After completing a full-time mission in the Brazil São Paulo North Mission, Elder Koch studied statistics at BYU in Provo, Utah. “On a trip back to Brazil, I visited the ward of a friend,” said Elder Koch. “I saw a beautiful girl walk by while I was talking to some guys in the ward. I asked them who this beautiful girl was. They told me I had no chance with her because everyone wanted to date her.“
Within a few minutes Michele Ludwig walked up to the group. Everything went silent. She said her first words to him were, “Are you married?” Elder Koch said, “I told her no and immediately asked her to go to the shopping mall the next day.”

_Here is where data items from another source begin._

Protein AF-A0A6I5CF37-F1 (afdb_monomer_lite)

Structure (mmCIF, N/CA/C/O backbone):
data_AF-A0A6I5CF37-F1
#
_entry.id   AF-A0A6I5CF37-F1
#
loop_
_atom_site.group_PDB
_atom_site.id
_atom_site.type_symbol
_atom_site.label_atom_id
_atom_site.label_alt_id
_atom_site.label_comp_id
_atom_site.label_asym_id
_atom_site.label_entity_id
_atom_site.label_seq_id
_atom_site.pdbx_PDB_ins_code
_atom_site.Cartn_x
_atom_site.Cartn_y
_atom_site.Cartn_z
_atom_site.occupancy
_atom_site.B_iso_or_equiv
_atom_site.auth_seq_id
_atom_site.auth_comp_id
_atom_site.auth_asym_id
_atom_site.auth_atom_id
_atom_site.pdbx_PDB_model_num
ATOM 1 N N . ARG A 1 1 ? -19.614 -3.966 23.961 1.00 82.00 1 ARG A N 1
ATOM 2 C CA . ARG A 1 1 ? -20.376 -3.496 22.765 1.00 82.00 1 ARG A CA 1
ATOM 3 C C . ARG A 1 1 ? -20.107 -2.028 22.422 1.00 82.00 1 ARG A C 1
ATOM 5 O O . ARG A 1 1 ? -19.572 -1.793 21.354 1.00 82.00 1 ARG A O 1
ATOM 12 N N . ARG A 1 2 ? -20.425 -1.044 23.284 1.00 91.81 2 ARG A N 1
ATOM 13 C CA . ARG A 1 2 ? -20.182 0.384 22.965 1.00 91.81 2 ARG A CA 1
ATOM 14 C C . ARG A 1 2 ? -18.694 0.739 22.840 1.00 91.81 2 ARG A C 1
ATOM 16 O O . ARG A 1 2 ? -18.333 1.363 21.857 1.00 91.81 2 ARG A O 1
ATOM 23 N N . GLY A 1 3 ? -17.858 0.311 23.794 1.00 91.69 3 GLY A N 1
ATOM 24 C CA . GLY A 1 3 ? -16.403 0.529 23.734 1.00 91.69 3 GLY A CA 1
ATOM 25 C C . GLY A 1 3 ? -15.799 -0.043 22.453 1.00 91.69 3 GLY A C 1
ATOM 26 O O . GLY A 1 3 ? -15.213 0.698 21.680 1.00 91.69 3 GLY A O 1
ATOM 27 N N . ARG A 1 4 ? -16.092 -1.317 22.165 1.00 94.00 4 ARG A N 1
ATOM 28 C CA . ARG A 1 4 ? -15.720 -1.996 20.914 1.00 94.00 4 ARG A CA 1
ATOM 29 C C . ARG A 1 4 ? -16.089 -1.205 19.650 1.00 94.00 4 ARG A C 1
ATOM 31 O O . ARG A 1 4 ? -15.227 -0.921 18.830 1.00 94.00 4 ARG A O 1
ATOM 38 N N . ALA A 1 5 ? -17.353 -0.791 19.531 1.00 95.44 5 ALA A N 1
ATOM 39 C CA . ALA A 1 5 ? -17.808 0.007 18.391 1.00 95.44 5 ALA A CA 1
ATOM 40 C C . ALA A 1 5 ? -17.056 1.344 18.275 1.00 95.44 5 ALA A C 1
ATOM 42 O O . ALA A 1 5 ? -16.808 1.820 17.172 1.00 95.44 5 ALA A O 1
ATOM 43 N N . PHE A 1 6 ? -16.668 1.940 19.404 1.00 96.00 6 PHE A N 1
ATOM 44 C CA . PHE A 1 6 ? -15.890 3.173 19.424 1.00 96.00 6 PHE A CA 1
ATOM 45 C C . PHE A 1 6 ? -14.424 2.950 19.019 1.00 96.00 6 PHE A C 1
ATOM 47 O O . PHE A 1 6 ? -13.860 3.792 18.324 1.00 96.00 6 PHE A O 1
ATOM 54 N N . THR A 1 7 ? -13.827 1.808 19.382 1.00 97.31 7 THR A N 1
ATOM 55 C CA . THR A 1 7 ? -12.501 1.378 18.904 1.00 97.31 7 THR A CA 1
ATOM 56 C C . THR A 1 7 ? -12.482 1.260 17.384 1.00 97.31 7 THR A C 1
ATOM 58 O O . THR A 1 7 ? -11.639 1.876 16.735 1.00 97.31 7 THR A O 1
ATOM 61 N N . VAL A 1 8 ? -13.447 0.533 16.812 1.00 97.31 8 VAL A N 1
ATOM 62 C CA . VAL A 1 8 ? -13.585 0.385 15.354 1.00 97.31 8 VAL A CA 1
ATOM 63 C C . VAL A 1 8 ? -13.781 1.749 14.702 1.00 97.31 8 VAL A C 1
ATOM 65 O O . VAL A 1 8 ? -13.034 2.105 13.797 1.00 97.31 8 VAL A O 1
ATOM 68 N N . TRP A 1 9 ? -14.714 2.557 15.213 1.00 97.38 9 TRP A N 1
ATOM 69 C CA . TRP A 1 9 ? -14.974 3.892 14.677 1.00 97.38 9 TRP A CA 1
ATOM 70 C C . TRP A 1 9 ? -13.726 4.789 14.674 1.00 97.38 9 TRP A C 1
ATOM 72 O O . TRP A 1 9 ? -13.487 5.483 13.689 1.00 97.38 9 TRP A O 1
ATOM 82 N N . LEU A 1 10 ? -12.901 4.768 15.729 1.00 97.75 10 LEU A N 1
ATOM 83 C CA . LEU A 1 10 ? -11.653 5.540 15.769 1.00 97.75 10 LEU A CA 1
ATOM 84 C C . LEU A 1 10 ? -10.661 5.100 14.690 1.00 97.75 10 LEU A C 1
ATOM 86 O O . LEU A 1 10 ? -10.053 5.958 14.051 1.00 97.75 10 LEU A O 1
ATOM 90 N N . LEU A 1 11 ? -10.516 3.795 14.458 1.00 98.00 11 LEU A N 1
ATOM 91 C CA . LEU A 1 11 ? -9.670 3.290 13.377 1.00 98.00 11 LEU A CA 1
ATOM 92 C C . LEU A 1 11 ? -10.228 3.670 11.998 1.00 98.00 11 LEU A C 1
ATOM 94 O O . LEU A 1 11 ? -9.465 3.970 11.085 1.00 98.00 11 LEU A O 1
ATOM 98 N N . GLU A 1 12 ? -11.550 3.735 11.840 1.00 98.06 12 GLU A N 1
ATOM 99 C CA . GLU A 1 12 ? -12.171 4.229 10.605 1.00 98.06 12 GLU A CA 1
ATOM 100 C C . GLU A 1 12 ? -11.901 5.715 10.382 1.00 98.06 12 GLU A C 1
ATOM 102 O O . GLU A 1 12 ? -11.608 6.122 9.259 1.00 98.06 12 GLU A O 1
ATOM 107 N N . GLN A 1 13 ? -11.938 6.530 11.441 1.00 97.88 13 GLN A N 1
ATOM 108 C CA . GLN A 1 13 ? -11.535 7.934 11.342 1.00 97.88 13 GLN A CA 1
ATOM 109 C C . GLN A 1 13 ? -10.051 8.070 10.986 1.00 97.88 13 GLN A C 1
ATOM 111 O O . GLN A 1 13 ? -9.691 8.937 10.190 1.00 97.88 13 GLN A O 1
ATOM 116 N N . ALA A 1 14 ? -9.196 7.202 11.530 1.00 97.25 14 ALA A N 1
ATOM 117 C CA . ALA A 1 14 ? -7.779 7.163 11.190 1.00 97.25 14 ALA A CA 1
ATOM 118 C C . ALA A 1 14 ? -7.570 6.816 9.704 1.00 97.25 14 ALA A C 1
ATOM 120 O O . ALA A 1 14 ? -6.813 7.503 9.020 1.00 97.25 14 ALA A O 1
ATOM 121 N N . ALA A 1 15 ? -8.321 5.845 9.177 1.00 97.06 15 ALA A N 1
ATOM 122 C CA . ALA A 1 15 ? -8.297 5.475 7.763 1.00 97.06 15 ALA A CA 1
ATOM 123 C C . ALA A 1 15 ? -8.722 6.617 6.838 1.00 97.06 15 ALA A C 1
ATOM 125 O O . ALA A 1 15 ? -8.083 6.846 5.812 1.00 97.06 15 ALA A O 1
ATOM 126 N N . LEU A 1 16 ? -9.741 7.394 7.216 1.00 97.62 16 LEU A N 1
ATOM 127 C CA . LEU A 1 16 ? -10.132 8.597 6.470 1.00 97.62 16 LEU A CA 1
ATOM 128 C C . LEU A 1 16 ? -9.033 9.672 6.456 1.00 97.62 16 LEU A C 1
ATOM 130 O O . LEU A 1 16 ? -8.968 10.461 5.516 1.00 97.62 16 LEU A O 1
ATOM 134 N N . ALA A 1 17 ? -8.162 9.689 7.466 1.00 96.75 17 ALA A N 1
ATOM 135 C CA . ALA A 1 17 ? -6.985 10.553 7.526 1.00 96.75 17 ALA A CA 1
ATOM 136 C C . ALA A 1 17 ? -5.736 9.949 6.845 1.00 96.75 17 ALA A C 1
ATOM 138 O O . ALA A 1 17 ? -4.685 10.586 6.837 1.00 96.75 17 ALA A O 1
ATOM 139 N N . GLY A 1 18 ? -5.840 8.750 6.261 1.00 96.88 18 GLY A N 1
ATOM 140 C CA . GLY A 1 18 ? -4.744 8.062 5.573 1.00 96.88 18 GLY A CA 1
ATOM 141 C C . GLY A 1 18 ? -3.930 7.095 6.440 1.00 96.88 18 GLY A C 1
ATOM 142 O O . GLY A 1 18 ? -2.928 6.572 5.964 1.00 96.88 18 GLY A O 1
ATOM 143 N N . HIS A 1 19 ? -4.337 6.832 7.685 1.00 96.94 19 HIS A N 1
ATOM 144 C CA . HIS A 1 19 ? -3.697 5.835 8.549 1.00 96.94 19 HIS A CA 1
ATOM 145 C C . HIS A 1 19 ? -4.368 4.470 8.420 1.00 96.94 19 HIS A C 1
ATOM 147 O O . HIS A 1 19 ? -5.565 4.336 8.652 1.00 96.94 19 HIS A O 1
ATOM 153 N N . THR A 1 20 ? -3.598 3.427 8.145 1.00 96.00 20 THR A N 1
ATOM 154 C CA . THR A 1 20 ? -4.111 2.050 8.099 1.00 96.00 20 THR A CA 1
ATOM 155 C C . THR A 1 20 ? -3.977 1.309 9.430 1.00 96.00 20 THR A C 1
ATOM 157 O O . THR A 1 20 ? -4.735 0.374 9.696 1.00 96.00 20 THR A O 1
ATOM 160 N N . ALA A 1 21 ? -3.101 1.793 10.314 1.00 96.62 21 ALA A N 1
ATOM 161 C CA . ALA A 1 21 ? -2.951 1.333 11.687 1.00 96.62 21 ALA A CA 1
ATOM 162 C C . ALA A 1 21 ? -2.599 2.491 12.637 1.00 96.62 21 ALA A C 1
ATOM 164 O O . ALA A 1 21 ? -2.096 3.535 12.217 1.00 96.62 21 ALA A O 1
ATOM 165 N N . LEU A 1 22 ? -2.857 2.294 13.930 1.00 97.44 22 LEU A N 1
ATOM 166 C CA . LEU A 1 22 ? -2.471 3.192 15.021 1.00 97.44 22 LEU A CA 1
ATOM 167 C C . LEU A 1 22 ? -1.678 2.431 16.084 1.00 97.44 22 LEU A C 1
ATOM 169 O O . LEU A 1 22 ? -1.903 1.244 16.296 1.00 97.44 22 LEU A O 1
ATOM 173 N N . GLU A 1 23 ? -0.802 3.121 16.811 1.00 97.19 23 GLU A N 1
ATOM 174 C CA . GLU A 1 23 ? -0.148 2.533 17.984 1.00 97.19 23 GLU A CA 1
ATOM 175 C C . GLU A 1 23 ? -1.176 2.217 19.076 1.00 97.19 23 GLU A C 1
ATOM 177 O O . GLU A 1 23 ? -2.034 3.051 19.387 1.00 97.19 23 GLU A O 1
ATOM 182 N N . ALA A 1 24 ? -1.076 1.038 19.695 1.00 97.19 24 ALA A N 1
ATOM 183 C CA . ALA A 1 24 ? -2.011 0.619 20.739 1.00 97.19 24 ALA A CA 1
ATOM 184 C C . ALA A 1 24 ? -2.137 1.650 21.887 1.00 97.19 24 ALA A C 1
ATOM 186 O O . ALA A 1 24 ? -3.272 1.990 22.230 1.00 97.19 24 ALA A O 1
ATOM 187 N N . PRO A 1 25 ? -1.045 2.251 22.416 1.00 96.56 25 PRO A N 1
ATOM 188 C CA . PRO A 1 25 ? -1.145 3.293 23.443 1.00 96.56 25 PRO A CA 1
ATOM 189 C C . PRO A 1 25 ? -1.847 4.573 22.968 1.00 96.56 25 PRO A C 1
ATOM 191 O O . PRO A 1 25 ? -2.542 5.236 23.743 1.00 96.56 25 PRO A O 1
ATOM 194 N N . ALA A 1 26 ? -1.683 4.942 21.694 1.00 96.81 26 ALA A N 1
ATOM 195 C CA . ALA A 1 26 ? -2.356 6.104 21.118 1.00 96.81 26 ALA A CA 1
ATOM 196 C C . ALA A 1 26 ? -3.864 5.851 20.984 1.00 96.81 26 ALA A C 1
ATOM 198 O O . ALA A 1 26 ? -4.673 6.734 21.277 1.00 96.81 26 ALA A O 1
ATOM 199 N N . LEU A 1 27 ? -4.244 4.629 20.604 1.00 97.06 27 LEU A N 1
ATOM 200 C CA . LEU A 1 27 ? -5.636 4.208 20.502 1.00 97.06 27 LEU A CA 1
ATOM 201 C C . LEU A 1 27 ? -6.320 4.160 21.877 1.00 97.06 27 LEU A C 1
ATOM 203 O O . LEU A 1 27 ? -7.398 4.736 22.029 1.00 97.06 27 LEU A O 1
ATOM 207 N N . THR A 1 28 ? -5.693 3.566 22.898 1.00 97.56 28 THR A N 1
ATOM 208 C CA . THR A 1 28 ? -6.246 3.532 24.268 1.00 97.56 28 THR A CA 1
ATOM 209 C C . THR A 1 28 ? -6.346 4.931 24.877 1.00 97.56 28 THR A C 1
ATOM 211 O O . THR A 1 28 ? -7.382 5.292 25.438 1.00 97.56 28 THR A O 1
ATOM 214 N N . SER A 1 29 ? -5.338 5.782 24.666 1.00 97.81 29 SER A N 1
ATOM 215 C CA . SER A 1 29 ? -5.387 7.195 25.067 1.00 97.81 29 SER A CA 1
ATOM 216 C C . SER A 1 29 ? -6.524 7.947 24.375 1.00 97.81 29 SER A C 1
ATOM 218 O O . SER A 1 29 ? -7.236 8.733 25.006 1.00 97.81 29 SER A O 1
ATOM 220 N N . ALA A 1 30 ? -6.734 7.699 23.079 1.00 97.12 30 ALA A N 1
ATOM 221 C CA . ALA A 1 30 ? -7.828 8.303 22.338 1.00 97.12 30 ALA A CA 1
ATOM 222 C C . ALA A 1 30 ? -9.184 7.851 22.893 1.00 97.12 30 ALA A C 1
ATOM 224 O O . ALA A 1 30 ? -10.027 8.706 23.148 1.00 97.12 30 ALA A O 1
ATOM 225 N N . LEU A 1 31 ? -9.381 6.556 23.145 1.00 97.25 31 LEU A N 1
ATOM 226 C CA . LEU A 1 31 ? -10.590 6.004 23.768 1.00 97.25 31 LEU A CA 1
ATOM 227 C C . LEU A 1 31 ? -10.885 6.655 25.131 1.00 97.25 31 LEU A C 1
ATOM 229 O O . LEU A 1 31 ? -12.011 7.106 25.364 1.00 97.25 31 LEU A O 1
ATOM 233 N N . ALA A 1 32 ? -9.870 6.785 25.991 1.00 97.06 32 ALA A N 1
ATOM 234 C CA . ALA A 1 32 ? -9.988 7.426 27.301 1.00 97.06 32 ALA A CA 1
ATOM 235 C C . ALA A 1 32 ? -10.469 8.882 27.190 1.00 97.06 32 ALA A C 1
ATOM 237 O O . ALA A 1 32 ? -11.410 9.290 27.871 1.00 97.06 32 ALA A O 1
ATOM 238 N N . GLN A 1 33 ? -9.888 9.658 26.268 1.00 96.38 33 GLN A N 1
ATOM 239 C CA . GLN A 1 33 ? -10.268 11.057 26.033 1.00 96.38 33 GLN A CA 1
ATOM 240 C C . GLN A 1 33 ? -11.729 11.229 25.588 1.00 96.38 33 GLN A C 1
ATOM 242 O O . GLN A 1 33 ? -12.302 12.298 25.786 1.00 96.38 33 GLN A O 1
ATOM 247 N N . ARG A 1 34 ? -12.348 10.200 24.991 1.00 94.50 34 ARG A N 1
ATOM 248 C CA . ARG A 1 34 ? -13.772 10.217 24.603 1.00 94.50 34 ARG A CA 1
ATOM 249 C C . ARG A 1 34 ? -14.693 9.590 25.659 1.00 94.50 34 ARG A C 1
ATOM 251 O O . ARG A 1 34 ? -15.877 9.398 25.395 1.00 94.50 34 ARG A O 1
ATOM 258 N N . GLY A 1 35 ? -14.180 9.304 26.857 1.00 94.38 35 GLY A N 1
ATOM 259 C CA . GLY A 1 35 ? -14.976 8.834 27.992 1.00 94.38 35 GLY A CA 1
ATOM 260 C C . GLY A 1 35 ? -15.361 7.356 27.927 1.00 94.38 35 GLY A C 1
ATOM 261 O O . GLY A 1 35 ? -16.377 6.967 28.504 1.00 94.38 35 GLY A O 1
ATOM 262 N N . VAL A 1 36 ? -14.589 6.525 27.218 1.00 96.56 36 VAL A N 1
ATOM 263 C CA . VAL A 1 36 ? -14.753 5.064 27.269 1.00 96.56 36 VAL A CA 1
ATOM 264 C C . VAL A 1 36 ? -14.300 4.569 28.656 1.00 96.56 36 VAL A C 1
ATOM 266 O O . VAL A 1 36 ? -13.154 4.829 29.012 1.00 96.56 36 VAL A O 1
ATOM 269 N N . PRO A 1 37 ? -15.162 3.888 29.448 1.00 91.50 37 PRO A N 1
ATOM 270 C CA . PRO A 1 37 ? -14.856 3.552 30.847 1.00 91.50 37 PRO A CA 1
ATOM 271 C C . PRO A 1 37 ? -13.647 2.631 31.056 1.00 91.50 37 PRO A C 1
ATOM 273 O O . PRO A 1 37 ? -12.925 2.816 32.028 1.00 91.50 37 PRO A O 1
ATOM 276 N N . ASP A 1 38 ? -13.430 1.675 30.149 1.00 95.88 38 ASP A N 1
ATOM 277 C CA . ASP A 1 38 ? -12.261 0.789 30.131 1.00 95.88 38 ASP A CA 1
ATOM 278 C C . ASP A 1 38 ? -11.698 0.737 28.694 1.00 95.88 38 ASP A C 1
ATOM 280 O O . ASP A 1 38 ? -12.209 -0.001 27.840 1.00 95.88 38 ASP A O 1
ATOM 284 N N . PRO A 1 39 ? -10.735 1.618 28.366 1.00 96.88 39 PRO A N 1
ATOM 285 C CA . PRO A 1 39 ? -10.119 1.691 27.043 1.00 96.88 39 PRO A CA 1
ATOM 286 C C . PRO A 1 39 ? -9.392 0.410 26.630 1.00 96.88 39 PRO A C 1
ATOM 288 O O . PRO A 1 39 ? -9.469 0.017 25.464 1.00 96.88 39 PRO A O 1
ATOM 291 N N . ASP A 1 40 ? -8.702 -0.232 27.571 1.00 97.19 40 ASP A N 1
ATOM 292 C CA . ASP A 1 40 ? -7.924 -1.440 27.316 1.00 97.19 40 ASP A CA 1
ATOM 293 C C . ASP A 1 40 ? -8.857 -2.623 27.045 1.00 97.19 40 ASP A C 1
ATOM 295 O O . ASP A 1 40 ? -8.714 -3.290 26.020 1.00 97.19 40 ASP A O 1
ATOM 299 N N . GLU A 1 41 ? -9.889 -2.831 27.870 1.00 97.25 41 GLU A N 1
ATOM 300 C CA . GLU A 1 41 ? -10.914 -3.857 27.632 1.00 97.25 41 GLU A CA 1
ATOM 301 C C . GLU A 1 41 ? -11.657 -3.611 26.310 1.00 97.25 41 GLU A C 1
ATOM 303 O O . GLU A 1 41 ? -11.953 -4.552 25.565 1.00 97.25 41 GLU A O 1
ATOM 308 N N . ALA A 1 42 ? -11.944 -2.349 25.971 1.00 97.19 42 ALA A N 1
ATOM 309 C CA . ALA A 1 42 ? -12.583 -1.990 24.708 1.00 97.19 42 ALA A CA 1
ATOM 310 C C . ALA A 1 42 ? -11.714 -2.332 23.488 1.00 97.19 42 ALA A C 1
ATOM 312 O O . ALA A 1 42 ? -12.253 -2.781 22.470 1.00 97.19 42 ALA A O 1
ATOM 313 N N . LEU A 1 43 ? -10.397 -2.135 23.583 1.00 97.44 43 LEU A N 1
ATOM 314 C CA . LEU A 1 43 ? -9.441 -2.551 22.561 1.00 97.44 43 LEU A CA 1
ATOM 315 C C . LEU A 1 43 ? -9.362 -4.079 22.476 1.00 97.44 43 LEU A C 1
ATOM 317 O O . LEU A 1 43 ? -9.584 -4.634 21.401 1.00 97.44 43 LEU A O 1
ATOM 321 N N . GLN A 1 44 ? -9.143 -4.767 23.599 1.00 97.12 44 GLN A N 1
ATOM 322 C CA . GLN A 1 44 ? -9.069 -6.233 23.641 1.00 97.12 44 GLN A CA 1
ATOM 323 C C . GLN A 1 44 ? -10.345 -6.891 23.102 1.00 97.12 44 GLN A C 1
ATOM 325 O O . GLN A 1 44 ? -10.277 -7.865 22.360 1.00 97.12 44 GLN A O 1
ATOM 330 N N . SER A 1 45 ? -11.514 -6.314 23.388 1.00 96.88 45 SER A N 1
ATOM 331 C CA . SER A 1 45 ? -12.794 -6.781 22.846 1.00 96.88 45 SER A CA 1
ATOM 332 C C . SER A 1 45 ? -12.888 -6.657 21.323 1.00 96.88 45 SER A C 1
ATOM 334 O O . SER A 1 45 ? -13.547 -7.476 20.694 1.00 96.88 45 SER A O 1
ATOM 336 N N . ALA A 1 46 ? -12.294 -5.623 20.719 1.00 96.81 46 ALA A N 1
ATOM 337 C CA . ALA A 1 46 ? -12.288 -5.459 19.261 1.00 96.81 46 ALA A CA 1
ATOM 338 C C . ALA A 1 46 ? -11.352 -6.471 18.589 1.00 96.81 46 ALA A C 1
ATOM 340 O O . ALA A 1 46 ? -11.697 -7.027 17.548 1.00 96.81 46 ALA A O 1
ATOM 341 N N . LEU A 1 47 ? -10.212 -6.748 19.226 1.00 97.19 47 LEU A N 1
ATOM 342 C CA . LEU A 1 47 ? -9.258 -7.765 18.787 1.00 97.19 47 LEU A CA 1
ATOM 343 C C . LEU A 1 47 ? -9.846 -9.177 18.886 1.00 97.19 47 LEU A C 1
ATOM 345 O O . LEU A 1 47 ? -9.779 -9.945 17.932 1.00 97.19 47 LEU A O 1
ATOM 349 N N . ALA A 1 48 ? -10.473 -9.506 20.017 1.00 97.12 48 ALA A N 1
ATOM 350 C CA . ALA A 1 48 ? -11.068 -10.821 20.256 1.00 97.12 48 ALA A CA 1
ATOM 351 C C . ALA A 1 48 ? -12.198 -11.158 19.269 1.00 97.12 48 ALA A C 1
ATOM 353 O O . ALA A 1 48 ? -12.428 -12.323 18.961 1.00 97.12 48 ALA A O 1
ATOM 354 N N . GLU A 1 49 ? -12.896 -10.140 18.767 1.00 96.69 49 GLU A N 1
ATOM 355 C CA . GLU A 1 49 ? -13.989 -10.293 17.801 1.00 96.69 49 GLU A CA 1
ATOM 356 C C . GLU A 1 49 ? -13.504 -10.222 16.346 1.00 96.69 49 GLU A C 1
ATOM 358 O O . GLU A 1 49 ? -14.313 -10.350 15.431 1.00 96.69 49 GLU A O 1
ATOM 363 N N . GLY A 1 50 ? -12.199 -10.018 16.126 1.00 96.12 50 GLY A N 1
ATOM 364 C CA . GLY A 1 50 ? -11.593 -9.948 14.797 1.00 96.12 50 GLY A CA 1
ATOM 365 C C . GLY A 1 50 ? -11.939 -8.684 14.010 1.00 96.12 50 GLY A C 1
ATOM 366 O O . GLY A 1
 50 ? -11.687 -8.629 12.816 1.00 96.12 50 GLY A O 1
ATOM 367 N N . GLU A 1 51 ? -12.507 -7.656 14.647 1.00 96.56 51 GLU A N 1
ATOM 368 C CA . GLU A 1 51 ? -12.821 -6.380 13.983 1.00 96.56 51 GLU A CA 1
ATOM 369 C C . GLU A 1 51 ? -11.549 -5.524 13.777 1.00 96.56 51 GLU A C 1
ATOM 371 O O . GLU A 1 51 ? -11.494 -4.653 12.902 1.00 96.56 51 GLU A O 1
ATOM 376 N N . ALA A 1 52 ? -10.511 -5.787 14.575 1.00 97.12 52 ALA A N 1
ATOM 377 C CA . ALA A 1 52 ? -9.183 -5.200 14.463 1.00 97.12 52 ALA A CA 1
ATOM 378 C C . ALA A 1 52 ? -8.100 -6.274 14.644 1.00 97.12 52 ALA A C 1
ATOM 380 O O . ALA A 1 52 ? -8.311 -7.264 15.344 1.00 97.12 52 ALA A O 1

After an eight-month, long-distance courtship—and only 15 actual days together—Elder Koch married Michele Ludwig on April 26, 1988, in the São Paulo Brazil Temple.
Additionally, Sister Koch said that her aunt and uncle had come to visit the weekend she met her husband and she had to decide whether or not to go to church or stay home and visit with them. She went to church. Had she stayed home, she may have never met her future husband.
Another faith-building experience happened to the Kochs just after their marriage. “We just got married and were staying in the Church-sponsored dormitories near the temple when there was a knock on the door,” said Elder Koch. The visitor at the door was President Gordon B. Hinckley, then Elder Hinckley, and his wife, Sister Marjorie Hinckley.
“We were shocked,” said Elder Koch. “They had randomly knocked on a door so they could talk with members. They spent quite a bit of time with us talking about eternal marriage and congratulating us. President Hinckley also found out we spoke German, so when he left, he said, ‘Auf wiedersehen’ which means ‘until we see each other again.’
“I thought for sure I would never see him again in my life, but 20 years later when I was called as an Area Seventy, I ended up at a meeting seated at the same table with him. President Hinckley went around and asked everyone to share an experience. I told him the story about his visit with us at the temple and his German farewell ‘until we see each other again.’ He was prophetic. His words came true.”
A testimony-building experience for Sister Koch occurred when she quit her job as a nutritionist in order to take care of her mother with Alzheimer’s disease. “I dedicated most of my time to help her stay alive and well,” Sister Koch said. “I learned a great deal about love, compassion, and service during that time. It was not easy at all, but it helped me to be sympathetic to others. It was a great experience.”
By following the example of their parents and leaders and the teachings of the gospel of Jesus Christ, the Kochs built strong testimonies. “We are simple people who just try our best to live the gospel,” said Elder Koch. “I can’t point to an exact moment in my life where I knew the gospel was true. Rather, my testimony was built gradually over time through spiritual experiences received through gospel living.”